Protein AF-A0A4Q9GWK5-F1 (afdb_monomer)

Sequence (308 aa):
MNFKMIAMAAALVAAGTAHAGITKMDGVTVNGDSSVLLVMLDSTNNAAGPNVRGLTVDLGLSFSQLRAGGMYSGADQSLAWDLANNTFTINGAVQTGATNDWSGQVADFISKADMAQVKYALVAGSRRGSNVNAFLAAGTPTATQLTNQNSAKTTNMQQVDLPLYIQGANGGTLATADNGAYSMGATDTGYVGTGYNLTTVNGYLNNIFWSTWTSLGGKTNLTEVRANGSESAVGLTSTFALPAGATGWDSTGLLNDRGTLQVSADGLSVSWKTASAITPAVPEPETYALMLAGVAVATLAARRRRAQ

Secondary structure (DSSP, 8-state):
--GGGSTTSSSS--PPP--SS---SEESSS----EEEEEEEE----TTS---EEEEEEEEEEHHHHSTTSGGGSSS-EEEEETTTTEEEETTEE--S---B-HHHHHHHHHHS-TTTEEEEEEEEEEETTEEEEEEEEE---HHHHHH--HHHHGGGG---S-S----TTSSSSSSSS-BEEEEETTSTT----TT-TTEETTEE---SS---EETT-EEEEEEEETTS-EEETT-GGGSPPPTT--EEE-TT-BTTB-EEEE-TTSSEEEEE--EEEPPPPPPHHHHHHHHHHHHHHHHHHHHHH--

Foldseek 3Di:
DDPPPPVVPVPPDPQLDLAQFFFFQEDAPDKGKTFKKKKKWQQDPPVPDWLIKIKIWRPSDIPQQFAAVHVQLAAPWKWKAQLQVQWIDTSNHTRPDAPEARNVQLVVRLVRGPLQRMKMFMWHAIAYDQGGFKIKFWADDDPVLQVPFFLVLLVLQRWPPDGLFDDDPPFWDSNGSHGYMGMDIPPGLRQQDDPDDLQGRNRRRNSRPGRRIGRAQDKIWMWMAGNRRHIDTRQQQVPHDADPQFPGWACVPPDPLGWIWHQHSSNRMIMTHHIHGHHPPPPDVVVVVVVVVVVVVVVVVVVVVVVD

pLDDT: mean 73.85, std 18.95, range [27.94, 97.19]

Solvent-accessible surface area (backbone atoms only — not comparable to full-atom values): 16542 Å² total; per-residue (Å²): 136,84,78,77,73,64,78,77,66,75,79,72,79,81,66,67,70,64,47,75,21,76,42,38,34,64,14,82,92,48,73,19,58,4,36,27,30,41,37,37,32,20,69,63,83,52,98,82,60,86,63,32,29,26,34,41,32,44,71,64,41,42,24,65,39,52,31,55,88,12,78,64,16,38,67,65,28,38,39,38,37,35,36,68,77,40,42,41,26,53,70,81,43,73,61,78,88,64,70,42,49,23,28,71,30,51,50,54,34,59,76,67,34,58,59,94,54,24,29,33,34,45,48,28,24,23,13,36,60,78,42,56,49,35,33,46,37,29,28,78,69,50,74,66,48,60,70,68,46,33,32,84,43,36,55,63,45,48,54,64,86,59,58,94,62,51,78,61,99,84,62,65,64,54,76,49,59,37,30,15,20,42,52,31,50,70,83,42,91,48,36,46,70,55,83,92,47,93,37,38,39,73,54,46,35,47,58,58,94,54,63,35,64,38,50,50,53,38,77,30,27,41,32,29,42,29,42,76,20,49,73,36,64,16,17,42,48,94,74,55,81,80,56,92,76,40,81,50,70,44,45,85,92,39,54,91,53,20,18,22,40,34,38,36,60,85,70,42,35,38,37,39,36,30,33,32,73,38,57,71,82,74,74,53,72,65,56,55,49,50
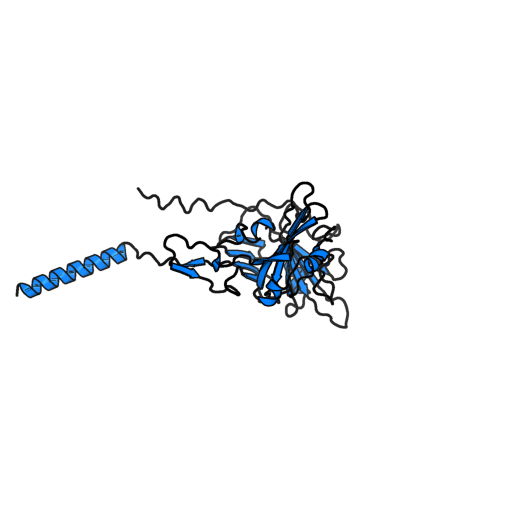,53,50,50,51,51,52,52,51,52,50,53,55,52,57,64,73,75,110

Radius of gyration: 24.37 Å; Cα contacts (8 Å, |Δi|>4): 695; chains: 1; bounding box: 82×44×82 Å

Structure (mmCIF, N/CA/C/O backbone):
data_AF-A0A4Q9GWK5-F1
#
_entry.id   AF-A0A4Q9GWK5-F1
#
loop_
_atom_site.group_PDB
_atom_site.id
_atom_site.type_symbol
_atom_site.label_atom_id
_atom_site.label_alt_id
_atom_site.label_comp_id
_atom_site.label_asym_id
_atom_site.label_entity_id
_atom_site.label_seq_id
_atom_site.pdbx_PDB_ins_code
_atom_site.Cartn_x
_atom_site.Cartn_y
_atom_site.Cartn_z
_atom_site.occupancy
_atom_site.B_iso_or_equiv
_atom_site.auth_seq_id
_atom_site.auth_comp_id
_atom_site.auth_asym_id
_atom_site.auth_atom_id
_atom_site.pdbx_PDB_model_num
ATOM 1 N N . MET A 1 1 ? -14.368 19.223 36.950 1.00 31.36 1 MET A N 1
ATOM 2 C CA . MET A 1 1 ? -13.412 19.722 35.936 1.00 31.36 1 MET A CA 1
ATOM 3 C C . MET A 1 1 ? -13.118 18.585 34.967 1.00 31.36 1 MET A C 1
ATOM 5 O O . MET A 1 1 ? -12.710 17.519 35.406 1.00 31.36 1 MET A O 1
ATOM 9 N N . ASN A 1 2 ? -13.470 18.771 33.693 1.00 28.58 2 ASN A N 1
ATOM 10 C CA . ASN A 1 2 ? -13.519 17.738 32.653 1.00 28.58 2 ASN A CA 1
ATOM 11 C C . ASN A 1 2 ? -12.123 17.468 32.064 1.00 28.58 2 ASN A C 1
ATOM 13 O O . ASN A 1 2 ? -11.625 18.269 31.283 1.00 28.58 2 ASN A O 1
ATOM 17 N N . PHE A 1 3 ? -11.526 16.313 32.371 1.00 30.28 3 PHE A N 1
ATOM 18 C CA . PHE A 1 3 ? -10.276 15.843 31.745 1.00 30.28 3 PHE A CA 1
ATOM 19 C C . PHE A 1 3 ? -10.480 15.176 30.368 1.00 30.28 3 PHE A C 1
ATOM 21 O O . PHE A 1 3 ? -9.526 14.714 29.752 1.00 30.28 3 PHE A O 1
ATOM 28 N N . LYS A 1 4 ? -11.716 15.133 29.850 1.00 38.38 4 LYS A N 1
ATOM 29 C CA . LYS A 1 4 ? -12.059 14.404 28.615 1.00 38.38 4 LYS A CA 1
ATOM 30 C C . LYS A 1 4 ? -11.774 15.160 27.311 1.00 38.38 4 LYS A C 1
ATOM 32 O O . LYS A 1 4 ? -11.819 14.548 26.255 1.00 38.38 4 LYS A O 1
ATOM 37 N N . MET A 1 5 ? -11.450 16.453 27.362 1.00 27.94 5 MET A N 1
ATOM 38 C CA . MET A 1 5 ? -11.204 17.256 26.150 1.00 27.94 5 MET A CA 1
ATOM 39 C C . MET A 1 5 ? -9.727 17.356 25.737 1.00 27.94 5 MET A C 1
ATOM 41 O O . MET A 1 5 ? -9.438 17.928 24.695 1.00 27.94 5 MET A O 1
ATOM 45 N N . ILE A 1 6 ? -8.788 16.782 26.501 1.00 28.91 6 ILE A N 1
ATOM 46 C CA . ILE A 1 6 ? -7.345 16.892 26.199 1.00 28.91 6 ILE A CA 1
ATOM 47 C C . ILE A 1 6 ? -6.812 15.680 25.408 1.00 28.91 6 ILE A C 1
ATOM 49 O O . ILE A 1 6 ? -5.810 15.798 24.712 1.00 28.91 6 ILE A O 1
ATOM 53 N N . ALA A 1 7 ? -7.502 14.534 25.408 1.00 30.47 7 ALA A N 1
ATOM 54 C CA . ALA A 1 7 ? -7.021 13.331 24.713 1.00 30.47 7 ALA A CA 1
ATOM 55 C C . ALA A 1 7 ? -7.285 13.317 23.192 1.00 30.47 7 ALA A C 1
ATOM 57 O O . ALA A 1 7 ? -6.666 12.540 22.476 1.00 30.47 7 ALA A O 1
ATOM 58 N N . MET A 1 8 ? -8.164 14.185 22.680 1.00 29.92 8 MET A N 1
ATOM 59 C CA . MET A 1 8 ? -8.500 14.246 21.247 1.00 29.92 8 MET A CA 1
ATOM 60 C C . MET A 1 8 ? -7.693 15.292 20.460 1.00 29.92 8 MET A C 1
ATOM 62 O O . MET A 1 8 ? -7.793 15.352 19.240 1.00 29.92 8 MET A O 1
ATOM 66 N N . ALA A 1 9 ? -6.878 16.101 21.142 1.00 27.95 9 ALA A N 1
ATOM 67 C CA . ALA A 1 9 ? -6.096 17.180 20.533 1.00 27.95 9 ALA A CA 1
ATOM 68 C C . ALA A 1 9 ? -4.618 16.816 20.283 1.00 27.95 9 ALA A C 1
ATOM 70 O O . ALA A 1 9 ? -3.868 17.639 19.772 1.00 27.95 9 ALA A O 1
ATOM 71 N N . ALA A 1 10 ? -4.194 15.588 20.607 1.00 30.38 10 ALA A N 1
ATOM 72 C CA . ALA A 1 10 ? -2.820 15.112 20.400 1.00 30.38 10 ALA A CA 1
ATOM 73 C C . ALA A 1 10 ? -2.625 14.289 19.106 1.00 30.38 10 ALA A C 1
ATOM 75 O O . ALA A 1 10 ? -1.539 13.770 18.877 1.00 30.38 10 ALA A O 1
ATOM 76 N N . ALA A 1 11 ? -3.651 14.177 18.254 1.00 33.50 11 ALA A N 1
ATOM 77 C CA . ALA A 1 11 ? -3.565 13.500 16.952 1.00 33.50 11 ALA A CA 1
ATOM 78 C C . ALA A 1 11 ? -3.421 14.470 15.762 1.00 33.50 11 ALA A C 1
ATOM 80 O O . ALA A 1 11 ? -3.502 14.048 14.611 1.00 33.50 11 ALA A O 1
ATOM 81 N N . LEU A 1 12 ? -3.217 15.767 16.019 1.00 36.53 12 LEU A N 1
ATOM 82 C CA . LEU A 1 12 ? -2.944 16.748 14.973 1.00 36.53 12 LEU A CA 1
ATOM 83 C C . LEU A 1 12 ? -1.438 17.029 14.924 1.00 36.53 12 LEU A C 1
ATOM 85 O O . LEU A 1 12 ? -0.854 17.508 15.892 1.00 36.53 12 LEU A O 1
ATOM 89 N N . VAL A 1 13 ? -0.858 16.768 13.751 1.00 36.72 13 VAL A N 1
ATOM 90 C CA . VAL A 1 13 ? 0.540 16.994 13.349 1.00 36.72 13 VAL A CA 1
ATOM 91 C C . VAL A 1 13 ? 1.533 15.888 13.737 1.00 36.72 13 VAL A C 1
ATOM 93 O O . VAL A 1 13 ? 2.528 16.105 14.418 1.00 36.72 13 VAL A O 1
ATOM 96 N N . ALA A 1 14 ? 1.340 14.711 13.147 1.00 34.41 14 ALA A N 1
++++++++++++++++++++
• **PROBLEM TO SOLVE**: Would you please repeat exactly the lines above, starting at the line with "ATOM 1 N N ." and stopping at the line with "ATOM 3 C C .", both included?

• **ANSWER BOX**:
ATOM 1 N N . MET A 1 1 ? -14.368 19.223 36.950 1.00 31.36 1 MET A N 1
ATOM 2 C CA . MET A 1 1 ? -13.412 19.722 35.936 1.00 31.36 1 MET A CA 1
ATOM 3 C C . MET A 1 1 ? -13.118 18.585 34.967 1.00 31.36 1 MET A C 1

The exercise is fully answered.